# Where Can I Buy Hops Seeds



## [email protected] (3/2/12)

Hi mates,I'm keen on trying to grow hops but can't find a website to find some!Any advices please.I live in NSW,Thanks


----------



## Philthy79 (3/2/12)

Budchx said:


> Hi mates,I'm keen on trying to grow hops but can't find a website to find some!Any advices please.I live in NSW,Thanks




Hi
Hops are a rhizome... and its probably the wrong time of year, but try looking at some of these for more info:

http://www.aussiehomebrewer.com/forum/inde...showtopic=43560

http://www.aussiehomebrewer.com/forum/inde...showtopic=55706

and this on how to grow them:

http://www.aussiehomebrewer.com/forum/inde...;showarticle=91


----------



## brucearnold (3/2/12)

Budchx said:


> Hi mates,I'm keen on trying to grow hops but can't find a website to find some!Any advices please.I live in NSW,Thanks


Where in NSW? The Canberra Brewers normally have a lot to sell/give away.


----------



## raven19 (3/2/12)

Seeds will mean they are a mix of male and female plants.
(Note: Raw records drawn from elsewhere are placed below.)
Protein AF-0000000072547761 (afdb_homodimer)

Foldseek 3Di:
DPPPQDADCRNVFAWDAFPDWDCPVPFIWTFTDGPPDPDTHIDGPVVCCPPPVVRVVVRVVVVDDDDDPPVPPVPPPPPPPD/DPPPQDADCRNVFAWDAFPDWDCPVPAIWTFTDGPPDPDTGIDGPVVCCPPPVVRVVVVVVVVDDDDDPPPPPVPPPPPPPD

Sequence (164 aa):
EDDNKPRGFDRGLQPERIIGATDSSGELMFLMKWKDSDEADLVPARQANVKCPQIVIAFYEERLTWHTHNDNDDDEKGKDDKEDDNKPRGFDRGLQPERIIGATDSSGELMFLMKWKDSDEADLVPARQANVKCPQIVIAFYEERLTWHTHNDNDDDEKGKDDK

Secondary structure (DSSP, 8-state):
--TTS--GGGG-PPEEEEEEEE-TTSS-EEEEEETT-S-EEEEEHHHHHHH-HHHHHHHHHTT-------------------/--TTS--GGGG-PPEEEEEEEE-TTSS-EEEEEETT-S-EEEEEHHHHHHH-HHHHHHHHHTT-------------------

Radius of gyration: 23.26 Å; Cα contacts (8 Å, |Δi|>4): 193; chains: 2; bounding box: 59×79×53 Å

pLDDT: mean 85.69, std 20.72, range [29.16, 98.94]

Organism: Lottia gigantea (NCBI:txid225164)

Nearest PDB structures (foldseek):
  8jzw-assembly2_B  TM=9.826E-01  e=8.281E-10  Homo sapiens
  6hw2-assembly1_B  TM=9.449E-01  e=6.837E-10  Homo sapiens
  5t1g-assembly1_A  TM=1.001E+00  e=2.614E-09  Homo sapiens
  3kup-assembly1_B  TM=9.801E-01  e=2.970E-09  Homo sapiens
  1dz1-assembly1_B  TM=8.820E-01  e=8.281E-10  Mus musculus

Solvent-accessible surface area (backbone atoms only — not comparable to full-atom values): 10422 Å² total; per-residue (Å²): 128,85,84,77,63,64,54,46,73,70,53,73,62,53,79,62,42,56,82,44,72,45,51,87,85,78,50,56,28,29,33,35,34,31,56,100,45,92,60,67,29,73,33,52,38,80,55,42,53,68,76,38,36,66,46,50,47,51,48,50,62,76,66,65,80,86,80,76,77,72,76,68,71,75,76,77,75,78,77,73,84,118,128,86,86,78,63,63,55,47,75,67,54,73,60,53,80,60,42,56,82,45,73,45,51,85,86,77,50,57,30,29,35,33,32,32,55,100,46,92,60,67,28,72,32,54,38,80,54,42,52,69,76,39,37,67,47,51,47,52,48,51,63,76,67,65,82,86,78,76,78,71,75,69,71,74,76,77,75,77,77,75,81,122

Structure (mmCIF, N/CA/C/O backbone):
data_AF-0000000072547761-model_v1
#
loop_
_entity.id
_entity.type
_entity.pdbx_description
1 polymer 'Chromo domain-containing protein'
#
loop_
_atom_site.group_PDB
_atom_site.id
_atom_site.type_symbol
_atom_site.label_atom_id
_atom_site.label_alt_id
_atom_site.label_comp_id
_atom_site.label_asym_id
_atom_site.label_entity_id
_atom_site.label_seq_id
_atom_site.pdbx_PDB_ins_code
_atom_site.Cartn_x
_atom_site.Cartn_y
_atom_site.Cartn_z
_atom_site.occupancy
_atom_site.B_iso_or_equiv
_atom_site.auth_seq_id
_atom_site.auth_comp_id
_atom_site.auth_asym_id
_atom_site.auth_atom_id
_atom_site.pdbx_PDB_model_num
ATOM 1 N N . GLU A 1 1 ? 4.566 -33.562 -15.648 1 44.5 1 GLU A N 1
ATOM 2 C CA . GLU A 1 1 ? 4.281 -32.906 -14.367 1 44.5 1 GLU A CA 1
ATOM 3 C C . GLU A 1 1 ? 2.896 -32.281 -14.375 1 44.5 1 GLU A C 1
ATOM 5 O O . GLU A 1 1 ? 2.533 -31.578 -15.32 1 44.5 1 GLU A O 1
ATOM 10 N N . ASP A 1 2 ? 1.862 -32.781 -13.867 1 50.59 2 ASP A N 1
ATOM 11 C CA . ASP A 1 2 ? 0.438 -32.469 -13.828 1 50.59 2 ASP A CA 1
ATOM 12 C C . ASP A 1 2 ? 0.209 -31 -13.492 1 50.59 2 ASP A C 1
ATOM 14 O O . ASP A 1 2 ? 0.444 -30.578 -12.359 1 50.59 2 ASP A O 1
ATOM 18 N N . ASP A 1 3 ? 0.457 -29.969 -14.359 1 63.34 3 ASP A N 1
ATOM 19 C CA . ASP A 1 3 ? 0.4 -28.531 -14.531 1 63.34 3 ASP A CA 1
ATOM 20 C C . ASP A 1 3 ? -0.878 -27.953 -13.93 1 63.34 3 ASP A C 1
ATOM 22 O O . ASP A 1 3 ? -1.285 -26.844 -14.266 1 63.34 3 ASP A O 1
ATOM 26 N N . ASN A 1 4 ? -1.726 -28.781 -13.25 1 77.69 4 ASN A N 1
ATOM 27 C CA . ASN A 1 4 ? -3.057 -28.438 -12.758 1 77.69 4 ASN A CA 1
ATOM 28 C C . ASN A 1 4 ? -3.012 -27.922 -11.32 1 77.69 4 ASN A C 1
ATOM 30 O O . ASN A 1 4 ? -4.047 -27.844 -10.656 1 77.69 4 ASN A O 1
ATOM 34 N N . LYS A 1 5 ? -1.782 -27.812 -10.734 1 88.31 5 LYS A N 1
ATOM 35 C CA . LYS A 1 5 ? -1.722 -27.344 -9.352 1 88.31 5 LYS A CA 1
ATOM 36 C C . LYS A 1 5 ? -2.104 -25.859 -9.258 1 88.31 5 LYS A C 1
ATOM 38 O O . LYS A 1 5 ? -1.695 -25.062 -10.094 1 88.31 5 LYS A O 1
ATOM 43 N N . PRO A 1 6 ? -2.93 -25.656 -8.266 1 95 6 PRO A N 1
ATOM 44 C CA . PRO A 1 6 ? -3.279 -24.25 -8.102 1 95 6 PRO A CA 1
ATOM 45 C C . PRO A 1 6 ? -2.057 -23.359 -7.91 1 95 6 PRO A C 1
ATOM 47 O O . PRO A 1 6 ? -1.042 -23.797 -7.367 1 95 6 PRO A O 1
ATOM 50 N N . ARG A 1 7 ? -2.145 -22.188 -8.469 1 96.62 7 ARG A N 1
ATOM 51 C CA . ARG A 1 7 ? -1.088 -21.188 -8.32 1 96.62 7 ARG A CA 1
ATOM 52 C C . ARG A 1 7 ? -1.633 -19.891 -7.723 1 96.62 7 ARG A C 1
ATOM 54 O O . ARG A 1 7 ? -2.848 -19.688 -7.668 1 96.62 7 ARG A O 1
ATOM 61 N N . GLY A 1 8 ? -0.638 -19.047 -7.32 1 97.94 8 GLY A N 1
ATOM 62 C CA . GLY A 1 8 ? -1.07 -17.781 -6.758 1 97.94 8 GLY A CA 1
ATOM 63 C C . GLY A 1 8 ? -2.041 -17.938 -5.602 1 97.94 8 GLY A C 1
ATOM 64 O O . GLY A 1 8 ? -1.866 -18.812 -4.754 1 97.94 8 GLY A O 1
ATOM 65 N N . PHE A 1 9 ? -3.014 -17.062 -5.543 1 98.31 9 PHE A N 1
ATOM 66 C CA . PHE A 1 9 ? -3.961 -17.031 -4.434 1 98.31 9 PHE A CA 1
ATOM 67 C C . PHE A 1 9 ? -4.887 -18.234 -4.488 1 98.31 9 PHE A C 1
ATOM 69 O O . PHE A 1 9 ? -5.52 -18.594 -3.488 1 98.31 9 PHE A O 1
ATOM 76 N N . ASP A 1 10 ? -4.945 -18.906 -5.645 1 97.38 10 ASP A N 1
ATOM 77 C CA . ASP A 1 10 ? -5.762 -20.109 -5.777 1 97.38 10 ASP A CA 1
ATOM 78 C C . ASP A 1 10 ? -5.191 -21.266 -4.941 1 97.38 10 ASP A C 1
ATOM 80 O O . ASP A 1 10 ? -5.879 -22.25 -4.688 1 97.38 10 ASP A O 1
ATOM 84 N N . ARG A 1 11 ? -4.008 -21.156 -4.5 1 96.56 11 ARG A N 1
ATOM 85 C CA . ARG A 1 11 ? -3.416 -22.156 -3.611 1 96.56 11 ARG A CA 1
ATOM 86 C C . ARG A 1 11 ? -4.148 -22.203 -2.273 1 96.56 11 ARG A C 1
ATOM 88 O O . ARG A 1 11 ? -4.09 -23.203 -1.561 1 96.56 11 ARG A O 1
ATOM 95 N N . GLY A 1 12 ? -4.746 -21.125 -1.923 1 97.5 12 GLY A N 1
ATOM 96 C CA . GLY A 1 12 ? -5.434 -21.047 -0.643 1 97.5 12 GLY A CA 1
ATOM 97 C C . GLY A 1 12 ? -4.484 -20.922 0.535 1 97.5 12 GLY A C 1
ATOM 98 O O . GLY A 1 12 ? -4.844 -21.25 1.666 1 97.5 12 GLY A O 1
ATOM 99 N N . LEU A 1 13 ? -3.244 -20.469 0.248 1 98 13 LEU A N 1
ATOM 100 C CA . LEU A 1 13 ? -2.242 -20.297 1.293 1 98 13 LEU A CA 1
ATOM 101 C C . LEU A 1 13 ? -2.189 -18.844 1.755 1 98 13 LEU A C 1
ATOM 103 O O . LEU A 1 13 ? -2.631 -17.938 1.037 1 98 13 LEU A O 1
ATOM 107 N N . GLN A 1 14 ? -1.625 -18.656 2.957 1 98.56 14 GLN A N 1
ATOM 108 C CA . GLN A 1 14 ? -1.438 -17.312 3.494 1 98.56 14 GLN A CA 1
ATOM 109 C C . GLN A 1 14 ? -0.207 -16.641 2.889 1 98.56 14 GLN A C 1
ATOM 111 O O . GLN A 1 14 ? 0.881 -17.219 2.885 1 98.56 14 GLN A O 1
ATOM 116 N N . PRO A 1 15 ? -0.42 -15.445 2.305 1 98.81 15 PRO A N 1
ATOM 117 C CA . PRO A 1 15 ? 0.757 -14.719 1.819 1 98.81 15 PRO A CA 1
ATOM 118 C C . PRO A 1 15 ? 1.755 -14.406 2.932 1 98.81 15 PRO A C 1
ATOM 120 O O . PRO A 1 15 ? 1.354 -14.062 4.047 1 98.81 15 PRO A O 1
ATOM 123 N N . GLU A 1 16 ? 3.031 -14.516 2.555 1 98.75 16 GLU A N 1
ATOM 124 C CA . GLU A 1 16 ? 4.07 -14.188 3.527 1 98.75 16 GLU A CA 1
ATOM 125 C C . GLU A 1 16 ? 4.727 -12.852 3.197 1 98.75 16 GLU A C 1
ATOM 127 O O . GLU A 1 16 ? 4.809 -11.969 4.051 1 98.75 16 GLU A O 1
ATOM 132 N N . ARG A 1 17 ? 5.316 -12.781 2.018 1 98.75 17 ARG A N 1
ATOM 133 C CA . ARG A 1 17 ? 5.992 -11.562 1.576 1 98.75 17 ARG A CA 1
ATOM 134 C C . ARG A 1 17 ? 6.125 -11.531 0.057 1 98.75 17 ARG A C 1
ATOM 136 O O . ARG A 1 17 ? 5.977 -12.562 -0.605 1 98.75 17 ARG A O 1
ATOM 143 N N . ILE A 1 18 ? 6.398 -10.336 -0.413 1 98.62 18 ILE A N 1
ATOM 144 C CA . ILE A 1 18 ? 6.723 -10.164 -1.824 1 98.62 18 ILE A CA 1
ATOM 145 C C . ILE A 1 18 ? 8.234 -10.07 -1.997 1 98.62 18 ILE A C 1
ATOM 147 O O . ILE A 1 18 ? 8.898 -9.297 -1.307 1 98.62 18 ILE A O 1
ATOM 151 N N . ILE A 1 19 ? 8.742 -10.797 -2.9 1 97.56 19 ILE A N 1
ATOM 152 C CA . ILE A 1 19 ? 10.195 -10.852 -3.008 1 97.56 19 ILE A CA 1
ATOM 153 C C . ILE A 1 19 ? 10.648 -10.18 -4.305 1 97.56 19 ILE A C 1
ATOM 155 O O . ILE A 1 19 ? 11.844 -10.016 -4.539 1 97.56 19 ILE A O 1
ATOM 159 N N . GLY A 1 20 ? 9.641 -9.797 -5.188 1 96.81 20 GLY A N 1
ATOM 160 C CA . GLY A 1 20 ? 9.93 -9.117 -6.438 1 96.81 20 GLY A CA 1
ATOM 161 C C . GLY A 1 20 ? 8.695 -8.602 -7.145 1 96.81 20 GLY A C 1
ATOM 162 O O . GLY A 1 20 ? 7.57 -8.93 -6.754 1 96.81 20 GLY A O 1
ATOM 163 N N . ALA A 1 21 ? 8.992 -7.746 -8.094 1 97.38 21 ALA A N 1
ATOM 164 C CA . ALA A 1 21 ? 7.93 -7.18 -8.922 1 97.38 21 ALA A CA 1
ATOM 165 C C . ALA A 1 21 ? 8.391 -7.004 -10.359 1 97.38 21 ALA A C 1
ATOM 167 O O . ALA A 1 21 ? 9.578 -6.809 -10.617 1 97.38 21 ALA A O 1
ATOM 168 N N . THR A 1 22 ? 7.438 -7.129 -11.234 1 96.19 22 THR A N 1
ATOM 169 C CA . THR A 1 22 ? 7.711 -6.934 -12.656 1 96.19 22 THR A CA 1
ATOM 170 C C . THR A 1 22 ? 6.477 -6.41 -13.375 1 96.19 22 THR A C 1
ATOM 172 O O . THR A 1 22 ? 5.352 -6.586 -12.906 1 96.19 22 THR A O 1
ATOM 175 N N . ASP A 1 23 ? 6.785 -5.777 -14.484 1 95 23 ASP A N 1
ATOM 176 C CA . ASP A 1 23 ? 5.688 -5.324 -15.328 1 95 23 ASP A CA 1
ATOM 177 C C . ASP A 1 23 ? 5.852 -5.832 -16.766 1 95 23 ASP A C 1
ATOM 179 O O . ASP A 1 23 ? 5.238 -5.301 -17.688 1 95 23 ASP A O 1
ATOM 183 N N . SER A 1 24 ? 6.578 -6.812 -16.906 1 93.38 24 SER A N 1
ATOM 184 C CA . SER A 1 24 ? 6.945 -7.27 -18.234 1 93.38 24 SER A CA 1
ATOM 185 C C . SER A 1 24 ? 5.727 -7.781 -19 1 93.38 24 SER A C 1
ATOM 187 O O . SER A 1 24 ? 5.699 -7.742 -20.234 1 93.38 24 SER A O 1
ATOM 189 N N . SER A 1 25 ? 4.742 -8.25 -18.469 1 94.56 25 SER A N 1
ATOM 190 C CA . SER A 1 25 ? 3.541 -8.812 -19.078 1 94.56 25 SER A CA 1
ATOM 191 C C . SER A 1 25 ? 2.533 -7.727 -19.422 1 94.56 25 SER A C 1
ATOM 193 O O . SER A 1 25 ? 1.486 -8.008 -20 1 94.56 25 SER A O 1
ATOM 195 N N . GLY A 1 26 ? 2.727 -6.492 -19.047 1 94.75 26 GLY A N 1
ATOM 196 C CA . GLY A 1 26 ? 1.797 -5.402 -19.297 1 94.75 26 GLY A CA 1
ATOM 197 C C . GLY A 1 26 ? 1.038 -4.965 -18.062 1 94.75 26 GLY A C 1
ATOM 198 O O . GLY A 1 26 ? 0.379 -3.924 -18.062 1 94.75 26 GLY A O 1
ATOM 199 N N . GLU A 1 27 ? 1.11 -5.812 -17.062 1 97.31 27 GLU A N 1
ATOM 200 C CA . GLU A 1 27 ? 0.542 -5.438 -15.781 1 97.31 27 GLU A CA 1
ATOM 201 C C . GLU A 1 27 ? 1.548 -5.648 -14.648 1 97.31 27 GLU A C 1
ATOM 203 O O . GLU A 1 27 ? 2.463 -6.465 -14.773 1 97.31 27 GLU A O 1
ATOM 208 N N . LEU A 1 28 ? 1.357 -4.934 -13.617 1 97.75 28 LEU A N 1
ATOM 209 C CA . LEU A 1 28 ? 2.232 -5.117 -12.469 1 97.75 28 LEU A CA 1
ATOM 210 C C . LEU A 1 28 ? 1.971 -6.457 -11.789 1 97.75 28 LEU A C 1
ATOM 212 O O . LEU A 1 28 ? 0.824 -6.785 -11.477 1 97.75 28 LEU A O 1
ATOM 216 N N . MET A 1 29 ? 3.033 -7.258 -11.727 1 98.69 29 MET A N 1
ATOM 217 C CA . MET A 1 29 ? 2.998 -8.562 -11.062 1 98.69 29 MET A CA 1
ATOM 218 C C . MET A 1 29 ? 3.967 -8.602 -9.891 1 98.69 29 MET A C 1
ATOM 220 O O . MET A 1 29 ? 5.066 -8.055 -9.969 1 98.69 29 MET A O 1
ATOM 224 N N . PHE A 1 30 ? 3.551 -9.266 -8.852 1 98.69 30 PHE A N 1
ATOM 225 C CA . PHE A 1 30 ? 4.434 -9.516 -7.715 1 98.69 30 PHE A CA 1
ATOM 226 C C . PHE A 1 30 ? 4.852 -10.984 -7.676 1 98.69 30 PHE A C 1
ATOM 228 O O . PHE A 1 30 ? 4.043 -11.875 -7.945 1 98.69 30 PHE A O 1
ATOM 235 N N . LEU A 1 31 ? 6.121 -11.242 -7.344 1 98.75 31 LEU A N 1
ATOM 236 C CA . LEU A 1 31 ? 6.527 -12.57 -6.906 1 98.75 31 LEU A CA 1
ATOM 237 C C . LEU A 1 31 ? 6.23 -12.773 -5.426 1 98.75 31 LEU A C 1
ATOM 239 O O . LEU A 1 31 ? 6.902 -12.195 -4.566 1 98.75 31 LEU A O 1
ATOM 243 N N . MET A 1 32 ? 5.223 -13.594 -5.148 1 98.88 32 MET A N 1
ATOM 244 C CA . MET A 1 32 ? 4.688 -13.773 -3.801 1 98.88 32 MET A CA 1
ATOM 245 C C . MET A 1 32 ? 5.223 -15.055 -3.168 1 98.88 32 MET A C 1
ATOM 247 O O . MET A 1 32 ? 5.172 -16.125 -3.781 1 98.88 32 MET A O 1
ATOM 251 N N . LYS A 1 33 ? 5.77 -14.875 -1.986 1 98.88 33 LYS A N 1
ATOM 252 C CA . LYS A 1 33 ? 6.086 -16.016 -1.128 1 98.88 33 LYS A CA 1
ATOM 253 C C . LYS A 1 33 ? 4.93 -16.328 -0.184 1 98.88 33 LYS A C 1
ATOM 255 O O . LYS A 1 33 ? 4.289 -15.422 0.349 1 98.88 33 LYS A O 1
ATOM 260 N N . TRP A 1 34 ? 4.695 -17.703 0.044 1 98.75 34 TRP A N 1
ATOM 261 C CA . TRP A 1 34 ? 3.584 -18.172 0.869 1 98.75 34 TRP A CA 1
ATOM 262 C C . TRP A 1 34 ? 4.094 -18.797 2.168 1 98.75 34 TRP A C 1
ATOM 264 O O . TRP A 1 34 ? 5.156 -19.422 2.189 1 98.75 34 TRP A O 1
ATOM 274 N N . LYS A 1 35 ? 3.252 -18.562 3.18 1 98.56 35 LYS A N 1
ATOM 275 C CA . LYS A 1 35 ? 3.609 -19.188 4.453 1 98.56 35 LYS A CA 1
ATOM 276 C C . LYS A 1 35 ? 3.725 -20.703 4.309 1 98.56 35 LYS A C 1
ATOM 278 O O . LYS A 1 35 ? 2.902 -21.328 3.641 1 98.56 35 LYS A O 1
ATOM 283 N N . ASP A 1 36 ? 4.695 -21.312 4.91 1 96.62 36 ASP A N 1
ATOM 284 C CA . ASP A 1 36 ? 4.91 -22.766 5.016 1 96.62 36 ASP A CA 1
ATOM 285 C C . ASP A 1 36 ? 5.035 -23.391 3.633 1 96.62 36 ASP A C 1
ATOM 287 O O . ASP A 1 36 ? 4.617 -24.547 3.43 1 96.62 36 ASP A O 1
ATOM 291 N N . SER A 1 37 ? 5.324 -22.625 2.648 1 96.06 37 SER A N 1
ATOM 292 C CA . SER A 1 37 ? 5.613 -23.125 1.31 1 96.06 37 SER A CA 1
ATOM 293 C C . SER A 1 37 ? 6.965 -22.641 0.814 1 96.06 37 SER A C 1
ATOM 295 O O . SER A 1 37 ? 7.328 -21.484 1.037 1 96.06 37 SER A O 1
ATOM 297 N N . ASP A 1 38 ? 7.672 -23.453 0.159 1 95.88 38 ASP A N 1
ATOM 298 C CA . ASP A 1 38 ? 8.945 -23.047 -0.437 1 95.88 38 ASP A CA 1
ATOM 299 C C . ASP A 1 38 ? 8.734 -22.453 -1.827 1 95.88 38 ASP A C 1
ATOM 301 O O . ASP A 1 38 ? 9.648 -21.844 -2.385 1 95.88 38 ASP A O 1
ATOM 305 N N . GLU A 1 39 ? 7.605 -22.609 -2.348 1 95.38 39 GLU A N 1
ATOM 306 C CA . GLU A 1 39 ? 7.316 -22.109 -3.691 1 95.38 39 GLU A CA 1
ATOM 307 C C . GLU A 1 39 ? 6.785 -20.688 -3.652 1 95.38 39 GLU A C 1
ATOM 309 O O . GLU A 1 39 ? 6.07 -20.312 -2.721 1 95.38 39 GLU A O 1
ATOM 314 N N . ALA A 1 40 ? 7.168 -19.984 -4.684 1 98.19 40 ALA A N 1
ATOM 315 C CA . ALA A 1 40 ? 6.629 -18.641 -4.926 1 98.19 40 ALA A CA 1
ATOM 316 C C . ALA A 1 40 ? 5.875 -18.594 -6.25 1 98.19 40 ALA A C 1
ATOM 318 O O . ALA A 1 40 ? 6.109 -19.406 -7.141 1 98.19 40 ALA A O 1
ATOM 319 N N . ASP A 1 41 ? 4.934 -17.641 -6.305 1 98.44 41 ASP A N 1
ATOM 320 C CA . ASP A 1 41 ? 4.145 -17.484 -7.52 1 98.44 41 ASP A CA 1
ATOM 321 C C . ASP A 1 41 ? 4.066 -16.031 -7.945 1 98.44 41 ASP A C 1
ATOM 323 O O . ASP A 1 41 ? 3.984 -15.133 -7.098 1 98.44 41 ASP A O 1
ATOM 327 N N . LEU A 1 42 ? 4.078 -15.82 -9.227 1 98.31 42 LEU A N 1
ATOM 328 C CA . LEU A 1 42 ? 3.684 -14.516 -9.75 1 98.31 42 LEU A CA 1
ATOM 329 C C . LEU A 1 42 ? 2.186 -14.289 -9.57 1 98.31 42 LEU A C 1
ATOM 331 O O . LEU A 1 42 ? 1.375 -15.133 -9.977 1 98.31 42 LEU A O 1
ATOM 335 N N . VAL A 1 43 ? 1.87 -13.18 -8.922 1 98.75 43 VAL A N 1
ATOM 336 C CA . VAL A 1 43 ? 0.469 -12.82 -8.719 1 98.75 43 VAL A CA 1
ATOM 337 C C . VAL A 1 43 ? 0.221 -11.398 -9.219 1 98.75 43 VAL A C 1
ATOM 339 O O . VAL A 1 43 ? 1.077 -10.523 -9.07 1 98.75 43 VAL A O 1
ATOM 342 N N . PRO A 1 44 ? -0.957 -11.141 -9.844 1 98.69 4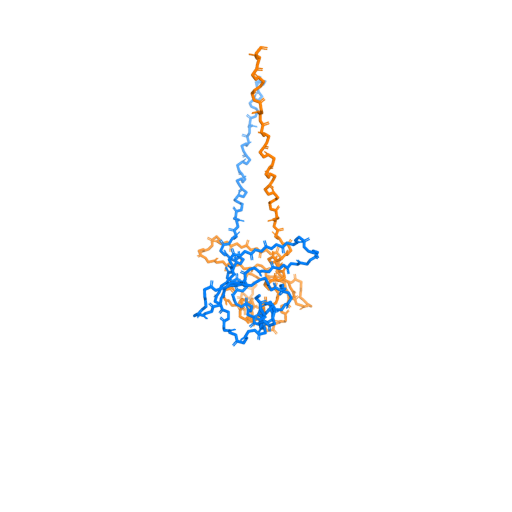4 PRO A N 1
ATOM 343 C CA . PRO A 1 44 ? -1.262 -9.766 -10.242 1 98.69 44 PRO A CA 1
ATOM 344 C C . PRO A 1 44 ? -1.33 -8.812 -9.047 1 98.69 44 PRO A C 1
ATOM 346 O O . PRO A 1 44 ? -1.929 -9.141 -8.023 1 98.69 44 PRO A O 1
ATOM 349 N N . ALA A 1 45 ? -0.756 -7.617 -9.25 1 98.81 45 ALA A N 1
ATOM 350 C CA . ALA A 1 45 ? -0.818 -6.594 -8.211 1 98.81 45 ALA A CA 1
ATOM 351 C C . ALA A 1 45 ? -2.264 -6.266 -7.852 1 98.81 45 ALA A C 1
ATOM 353 O O . ALA A 1 45 ? -2.584 -6.039 -6.68 1 98.81 45 ALA A O 1
ATOM 354 N N . ARG A 1 46 ? -3.104 -6.188 -8.789 1 98.56 46 ARG A N 1
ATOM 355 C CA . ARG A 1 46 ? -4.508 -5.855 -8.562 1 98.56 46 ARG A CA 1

Only female plants will produce hop cones for your brewing. As such Rhizomes are the only way to go.

Best planted after winter so keep an eye out on the forums closer to that time.


----------



## DJR (3/2/12)

Update your location and look around the end of May->July, there is a few places to get them, Hopco in Tasmania do some and plenty of guys here take rhizome cuttings around that time.

I will have Hersbruck, Cascade and a bit of Saaz to give away/sell depending on size this year, i'm in the Blue Mountains


----------



## HoppingMad (3/2/12)

August - November is when you start looking out for them:

- Sandy at Hopco via Mail from Tassie.
- Ebay they start selling online from July.
- People on AHB give them away or sell/swap so watch this forum.
- Some brewstores get some and they disappear fast - one such cellar doing mail order was Brewer's Choice (Vic based but they post).
- Clubs often have people digging them out and splitting up the rootball of rhizome for winter.

Good luck,

Hopper


----------



## barls (3/2/12)

i have one mt hood in a pot that ill sell. im in sydney. pm me if interested


----------



## iralosavic (3/2/12)

Pay extra for mature rhizomes that have flowered at least One prior season or else you could be waiting a few years before your first harvest.


----------



## hoppy2B (3/2/12)

iralosavic said:


> Pay extra for mature rhizomes that have flowered at least One prior season or else you could be waiting a few years before your first harvest.


Raven19 gave me a 20cm Goldings stick like rhizome about 10mm thick last year. I cut it into 2 pieces and planted them about a metre apart. It now looks like a huge bush about 3 or 4 metres wide and 4 metres high. Becoming covered in burrs at the moment and I'm eyeing it off and wondering if I can push it for 5 kilos. :huh: 
Give them lots of sun, lots of manure, lots of water, and lots of room and you'll be rewarded with lots of cones.


----------